Authors: James M. Lindsay, Senior Vice President, Director of Studies, and Maurice R. Greenberg Chair, Ivo H. Daalder, and James M. Goldgeier, Dean, School of International Service, American University
April 2, 2000
Los Angeles Times


Vladimir V. Putin's election as the new president of Russia opens the door for negotiating a serious deal on deploying national missile defense (NMD). President Bill Clinton must move decisively to take advantage of this opportunity. He must devote attention to persuading Russia to revise the Anti-Ballistic Missile Treaty to allow for deployment. Equally important, he must lay the foundation for Senate passage of a modified treaty.

Success in these two efforts will vindicate Clinton's strategy of engaging Russia and put U.S.-Russian nuclear relations on a more stable footing. Failure will jeopardize relations with Moscow and increase the chances that an NMD deployment would make the Unites States less secure. Much is at stake, with little time left.

Will Russia agree? Many believe Moscow's long-standing opposition to changing the ABM treaty means agreement is impossible. That is wrong. Faced with a choice between modifying the treaty or watching the United States abrogate it, Russia has every reason to negotiate.
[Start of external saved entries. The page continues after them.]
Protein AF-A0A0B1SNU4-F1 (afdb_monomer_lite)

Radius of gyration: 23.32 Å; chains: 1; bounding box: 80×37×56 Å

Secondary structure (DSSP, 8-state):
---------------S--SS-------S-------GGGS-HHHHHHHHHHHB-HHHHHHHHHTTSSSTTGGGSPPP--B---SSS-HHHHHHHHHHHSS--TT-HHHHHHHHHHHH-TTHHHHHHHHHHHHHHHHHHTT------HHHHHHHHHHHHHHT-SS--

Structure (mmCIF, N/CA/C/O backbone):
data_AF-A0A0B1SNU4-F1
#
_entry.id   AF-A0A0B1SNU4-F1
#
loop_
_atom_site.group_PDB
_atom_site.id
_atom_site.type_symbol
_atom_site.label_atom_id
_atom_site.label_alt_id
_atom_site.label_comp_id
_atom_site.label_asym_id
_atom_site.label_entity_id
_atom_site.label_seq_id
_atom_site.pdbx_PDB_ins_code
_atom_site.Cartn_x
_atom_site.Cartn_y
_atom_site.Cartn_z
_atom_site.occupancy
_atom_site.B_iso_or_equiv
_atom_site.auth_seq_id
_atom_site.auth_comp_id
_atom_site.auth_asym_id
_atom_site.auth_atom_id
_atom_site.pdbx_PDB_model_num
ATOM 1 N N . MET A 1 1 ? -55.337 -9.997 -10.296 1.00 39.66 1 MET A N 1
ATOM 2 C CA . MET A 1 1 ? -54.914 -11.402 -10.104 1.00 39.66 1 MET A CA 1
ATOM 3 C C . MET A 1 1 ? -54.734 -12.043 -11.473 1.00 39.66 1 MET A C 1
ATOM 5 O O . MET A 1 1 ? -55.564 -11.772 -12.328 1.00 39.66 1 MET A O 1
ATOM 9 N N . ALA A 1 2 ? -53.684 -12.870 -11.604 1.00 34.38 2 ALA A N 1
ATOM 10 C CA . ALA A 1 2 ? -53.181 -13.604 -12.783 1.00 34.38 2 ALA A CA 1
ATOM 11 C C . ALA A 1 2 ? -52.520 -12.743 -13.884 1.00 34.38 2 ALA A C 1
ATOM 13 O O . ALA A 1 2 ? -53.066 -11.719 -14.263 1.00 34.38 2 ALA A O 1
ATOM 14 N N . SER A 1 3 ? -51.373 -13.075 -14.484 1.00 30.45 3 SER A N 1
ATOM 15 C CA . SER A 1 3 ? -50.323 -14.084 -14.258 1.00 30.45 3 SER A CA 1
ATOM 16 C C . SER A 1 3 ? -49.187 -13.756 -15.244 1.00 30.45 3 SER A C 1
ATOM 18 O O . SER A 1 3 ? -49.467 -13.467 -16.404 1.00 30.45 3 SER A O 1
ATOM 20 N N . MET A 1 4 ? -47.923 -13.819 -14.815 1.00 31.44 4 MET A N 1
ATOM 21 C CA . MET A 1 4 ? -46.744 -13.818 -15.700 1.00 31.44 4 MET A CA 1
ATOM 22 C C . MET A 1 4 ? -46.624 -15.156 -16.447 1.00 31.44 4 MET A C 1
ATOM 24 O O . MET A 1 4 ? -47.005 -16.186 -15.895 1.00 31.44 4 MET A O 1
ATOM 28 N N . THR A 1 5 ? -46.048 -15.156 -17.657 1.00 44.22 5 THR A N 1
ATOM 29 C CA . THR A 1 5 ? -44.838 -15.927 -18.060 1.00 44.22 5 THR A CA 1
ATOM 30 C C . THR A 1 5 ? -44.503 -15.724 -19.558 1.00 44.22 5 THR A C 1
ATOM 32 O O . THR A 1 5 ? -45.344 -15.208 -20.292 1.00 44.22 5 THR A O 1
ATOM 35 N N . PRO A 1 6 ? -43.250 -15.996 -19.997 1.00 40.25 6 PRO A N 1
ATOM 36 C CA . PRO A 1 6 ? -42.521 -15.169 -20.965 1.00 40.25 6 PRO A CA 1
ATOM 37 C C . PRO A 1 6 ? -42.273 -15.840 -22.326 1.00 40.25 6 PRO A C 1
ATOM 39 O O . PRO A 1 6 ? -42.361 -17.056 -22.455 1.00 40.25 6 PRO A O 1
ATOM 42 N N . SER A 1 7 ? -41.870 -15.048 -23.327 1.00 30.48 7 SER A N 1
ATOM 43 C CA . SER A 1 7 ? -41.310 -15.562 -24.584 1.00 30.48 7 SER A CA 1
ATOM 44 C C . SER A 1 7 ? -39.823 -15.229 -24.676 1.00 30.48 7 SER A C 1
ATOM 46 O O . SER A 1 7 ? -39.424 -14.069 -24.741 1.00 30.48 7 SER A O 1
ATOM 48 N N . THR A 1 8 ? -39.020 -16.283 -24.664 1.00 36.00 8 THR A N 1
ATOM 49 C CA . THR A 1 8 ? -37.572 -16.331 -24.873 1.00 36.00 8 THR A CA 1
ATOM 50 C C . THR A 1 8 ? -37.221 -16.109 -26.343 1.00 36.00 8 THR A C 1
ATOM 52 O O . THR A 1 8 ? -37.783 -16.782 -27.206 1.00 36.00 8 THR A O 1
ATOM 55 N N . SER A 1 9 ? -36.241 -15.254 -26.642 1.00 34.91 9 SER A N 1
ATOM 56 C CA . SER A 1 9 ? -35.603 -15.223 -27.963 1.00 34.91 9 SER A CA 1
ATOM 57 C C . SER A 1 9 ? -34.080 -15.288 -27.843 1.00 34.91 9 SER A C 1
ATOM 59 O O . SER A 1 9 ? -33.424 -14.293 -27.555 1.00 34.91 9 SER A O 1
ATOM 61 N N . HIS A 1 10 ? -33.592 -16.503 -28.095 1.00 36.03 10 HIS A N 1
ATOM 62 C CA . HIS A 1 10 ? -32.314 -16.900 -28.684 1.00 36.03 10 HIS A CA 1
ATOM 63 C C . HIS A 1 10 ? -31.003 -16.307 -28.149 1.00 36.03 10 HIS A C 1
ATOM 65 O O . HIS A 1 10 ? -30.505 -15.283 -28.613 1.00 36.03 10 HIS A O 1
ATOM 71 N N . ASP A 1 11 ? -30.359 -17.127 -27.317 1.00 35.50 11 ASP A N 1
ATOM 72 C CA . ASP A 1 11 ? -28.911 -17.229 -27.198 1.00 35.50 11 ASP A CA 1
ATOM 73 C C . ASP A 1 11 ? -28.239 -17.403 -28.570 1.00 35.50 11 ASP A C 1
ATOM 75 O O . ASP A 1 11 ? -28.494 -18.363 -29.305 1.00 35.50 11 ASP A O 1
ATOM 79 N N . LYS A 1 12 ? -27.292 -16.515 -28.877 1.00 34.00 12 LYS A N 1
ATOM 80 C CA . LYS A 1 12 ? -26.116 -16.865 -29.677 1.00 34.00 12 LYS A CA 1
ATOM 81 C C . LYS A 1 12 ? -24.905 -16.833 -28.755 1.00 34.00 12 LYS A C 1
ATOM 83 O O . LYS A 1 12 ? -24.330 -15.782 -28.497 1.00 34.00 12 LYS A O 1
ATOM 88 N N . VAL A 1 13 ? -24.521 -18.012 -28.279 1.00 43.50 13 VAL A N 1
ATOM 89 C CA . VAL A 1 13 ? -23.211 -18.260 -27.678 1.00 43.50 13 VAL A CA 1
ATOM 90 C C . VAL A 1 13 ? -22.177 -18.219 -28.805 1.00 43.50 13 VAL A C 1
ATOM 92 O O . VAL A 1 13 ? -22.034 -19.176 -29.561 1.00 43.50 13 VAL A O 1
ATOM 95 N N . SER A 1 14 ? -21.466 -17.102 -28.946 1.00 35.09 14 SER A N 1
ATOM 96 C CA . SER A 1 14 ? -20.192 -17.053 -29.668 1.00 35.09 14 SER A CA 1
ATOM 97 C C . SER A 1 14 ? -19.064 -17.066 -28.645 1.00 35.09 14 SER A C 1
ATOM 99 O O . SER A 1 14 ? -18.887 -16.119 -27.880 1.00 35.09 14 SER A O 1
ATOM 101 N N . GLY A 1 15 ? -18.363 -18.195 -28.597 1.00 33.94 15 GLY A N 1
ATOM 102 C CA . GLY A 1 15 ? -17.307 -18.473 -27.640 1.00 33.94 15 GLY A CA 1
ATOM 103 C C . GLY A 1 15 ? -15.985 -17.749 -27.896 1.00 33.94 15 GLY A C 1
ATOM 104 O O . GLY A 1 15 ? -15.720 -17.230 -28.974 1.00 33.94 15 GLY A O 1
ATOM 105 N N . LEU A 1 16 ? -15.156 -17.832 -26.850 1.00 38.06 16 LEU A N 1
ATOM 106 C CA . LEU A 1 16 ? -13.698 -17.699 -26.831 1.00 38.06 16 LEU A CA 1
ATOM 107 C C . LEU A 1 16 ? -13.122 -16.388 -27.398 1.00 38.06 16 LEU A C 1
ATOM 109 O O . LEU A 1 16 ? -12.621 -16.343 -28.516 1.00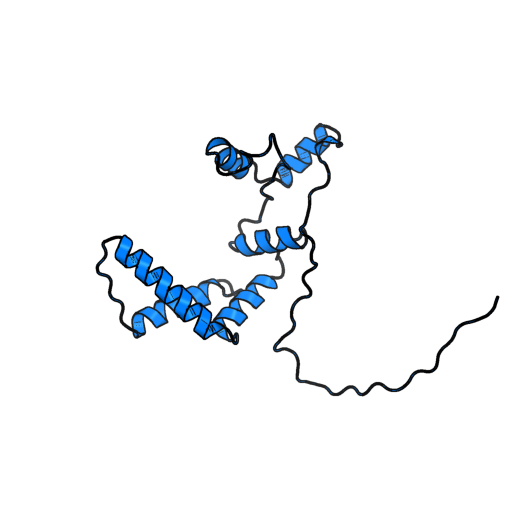 38.06 16 LEU A O 1
ATOM 113 N N . GLY A 1 17 ? -13.079 -15.341 -26.567 1.00 33.25 17 GLY A N 1
ATOM 114 C CA . GLY A 1 17 ? -12.302 -14.134 -26.888 1.00 33.25 17 GLY A CA 1
ATOM 115 C C . GLY A 1 17 ? -12.056 -13.136 -25.750 1.00 33.25 17 GLY A C 1
ATOM 116 O O . GLY A 1 17 ? -11.140 -12.327 -25.842 1.00 33.25 17 GLY A O 1
ATOM 117 N N . GLU A 1 18 ? -12.805 -13.188 -24.646 1.00 37.25 18 GLU A N 1
ATOM 118 C CA . GLU A 1 18 ? -12.846 -12.072 -23.683 1.00 37.25 18 GLU A CA 1
ATOM 119 C C . GLU A 1 18 ? -12.286 -12.407 -22.292 1.00 37.25 18 GLU A C 1
ATOM 121 O O . GLU A 1 18 ? -12.944 -12.220 -21.269 1.00 37.25 18 GLU A O 1
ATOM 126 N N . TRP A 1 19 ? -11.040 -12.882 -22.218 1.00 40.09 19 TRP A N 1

It should want to do so while Clinton is in office. The U.S. desire to build a missile defense will not go away. While a Democratic president is unlikely to offer Moscow more, a Republican will certainly offer less. Texas Gov. George W. Bush has already said he will proceed with deployment come what may, and his chief foreign-policy advisor has dismissed the ABM treaty as a "relic" of the Cold War.
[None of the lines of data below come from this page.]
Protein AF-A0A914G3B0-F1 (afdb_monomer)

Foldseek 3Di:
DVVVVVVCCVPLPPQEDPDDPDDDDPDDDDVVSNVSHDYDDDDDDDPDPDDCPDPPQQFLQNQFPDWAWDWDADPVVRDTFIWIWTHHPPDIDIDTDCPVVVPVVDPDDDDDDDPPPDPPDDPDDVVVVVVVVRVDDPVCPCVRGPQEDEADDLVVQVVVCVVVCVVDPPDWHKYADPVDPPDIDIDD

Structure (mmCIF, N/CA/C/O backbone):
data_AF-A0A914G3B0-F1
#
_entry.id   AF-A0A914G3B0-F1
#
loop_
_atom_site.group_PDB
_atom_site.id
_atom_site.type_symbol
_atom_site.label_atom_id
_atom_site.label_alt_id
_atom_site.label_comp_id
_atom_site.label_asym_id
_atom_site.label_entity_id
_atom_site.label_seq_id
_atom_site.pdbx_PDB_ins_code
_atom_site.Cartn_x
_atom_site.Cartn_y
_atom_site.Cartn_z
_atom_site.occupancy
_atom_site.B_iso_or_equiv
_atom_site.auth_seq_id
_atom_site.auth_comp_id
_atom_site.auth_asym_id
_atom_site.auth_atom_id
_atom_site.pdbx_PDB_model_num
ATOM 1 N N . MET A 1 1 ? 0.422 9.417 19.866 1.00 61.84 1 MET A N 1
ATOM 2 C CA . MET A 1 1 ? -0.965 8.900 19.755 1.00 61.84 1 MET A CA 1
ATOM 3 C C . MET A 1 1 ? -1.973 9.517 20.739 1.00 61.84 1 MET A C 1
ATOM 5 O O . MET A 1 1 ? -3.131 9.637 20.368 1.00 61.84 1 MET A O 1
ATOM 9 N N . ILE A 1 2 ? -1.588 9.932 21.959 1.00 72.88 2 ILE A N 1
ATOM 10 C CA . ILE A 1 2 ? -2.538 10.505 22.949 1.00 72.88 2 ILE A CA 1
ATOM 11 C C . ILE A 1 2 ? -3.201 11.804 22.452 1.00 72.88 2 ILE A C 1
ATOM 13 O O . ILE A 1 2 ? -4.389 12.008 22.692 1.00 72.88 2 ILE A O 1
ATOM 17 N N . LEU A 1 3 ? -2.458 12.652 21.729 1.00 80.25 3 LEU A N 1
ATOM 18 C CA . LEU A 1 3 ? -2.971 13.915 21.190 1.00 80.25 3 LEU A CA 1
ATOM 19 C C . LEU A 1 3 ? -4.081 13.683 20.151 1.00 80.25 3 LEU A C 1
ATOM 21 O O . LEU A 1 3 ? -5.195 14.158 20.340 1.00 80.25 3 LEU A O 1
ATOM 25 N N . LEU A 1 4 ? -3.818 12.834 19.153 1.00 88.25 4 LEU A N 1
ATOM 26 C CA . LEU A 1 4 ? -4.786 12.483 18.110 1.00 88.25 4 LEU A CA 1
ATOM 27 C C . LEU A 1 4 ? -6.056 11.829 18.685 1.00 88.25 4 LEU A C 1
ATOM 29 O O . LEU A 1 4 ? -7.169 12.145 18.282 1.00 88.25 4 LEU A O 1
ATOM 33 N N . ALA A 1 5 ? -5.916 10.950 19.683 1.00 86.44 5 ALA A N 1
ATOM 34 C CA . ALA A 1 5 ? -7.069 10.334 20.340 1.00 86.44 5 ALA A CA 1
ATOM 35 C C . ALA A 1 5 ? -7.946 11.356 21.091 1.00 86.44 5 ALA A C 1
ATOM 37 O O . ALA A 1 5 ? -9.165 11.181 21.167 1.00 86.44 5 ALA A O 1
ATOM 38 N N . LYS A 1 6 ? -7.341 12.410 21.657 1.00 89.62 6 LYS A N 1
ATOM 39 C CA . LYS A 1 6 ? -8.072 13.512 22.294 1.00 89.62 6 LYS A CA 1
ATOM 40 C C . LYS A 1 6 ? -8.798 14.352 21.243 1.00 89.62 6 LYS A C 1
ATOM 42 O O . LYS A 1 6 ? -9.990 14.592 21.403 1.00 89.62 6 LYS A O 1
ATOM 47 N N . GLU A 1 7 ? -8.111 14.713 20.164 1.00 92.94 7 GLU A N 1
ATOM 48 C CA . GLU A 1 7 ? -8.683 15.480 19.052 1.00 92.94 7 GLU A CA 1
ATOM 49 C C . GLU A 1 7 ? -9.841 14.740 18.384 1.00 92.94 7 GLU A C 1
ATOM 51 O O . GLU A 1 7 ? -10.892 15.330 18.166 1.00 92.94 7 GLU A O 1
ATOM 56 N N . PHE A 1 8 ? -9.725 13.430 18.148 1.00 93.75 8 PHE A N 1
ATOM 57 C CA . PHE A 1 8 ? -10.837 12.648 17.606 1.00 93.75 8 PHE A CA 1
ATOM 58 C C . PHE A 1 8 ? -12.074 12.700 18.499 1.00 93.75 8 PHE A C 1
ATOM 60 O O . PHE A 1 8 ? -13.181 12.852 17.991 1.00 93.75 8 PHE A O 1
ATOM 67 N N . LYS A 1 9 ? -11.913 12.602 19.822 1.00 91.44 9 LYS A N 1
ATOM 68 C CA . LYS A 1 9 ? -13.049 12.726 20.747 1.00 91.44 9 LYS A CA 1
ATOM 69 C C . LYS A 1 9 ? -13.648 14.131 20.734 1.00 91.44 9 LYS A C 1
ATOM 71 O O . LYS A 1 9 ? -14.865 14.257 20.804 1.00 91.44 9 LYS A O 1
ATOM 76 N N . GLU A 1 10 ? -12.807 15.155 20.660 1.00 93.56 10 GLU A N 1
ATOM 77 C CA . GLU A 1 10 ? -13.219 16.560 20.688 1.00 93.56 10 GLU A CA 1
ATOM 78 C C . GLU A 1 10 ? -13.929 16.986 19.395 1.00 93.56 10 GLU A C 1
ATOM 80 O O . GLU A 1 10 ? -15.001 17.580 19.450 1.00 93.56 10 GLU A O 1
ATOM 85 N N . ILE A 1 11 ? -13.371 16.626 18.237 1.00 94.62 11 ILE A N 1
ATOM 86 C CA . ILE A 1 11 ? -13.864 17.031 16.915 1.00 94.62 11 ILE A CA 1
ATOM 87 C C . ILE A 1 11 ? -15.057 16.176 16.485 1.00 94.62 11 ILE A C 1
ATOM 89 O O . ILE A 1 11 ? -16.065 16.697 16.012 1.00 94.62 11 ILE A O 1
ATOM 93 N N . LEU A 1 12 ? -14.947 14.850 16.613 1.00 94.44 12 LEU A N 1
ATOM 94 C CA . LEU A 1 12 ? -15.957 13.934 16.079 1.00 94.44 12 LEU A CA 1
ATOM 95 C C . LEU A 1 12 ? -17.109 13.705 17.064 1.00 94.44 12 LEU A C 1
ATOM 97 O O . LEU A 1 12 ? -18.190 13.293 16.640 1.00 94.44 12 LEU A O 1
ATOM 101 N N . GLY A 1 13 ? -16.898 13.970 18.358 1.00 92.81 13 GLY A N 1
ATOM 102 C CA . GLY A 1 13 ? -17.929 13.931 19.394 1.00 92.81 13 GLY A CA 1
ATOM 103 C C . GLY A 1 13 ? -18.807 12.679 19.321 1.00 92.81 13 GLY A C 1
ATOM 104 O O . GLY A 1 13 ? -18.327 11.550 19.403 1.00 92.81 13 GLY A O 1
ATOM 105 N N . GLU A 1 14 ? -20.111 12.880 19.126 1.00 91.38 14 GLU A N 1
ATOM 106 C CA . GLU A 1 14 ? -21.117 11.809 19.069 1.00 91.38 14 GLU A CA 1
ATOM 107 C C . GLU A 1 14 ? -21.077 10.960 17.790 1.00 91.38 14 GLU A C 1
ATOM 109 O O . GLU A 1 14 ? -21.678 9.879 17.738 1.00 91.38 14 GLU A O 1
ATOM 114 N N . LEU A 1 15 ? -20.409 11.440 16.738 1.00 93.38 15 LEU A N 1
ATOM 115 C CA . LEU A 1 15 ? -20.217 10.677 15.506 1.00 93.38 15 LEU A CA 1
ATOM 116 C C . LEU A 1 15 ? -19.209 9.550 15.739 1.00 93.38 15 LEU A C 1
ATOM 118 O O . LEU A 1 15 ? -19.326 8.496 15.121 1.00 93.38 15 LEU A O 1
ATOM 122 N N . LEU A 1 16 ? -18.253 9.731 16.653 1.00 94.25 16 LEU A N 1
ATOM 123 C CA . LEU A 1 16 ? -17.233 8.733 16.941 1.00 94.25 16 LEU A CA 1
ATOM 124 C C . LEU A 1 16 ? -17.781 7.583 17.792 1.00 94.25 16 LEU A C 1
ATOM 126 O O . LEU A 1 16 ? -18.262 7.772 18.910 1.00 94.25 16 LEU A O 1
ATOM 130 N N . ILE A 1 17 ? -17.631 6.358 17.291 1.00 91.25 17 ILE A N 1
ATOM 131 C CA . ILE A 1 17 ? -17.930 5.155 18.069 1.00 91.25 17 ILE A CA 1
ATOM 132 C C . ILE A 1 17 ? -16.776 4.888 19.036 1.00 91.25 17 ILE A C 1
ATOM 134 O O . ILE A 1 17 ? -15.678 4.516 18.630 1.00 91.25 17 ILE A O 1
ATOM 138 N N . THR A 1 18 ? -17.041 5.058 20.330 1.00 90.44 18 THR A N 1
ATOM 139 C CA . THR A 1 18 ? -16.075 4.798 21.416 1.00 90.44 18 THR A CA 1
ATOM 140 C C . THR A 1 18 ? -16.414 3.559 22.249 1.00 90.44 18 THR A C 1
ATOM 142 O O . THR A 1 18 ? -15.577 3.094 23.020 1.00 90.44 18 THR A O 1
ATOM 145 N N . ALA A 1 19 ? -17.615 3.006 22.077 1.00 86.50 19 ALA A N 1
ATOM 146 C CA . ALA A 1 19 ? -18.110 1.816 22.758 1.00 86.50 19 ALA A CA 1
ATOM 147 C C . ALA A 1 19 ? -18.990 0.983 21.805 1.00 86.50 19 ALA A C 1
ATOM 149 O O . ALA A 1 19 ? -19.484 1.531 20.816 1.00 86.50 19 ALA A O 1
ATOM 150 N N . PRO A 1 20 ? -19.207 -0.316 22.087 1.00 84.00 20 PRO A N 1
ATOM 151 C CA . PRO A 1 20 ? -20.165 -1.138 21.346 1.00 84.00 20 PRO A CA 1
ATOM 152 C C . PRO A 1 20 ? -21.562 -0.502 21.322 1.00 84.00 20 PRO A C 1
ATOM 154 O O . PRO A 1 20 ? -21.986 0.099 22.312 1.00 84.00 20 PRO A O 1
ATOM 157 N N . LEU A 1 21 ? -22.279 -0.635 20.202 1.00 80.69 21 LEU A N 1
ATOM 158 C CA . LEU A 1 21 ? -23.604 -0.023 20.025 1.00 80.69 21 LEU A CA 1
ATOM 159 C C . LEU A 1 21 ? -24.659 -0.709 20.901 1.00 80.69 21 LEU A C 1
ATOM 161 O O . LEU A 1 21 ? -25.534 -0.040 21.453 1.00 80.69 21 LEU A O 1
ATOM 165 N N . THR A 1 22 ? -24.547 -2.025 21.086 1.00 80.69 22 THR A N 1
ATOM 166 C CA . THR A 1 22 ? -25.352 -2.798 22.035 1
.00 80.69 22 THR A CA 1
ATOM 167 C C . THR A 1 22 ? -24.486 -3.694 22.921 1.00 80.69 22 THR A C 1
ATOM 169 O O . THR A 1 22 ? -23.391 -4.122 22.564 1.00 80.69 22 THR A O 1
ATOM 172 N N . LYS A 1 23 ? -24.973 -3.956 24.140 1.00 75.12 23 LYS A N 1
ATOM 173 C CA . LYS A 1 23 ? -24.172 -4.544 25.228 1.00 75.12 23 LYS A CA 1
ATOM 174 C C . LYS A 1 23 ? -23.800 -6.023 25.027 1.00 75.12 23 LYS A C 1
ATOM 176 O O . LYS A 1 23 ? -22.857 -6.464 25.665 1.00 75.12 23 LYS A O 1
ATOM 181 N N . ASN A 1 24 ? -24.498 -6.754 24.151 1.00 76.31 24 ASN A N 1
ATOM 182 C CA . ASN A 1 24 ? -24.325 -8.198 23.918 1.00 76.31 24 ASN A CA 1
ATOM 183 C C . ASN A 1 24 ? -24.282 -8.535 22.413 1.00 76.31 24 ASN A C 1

Recent changes in the Russian political landscape make it possible for Moscow to conclude a deal. Putin had previously called on the Duma to ratify the long-stalled START II cutting U.S. and Russian nuclear forces. Now that he has won the presidential election, Russia has a leader who commands greater parliamentary support than Boris N. Yeltsin did. That bodes well for reaching an agreement.

Some Republicans object to this, insisting that, with only a year to go in office, Clinton should leave negotiations to the next administration. But there is ample precedent for presidents concluding major negotiations in the waning months of their terms. President George Bush signed a major trade pact (the North American Free Trade Agreement) and two landmark arms-control treaties (START II and the Chemical Weapons Convention) after he lost his reelection bid, leaving Clinton with the task of securing their approval on Capitol Hill.

What might a deal on the ABM treaty look like? It should allow Washington to deploy a limited system capable of defending all 50 states against a small missile attack. At the same time, the deal must reassure Moscow that NMD deployment does not represent a first step toward America acquiring a nuclear first-strike capability.

To give Washington what it wants, only small changes in the ABM treaty are needed. The system that the Clinton administration proposes is consistent with the original intent, if not all the details, of the ABM treaty, which sought to ban only strategically significant defenses.

To give Moscow the reassurance it needs, the administration should offer to make deep cuts in offensive nuclear forces. Specifically, Washington should propose negotiating a START III limiting each country to 1,000-1,500 warheads. The administration should also announce it will immediately and unilaterally cut U.S. forces to the 3,500 warheads allowed under START II and take off alert those weapons scheduled for retirement once START III enters into force.

A deal along these lines— perhaps sweetened with other cooperative gestures, like assisting Russia in rebuilding its early-warning radar and satellite network and providing Moscow with access to U.S. surveillance data— should be negotiable within a year.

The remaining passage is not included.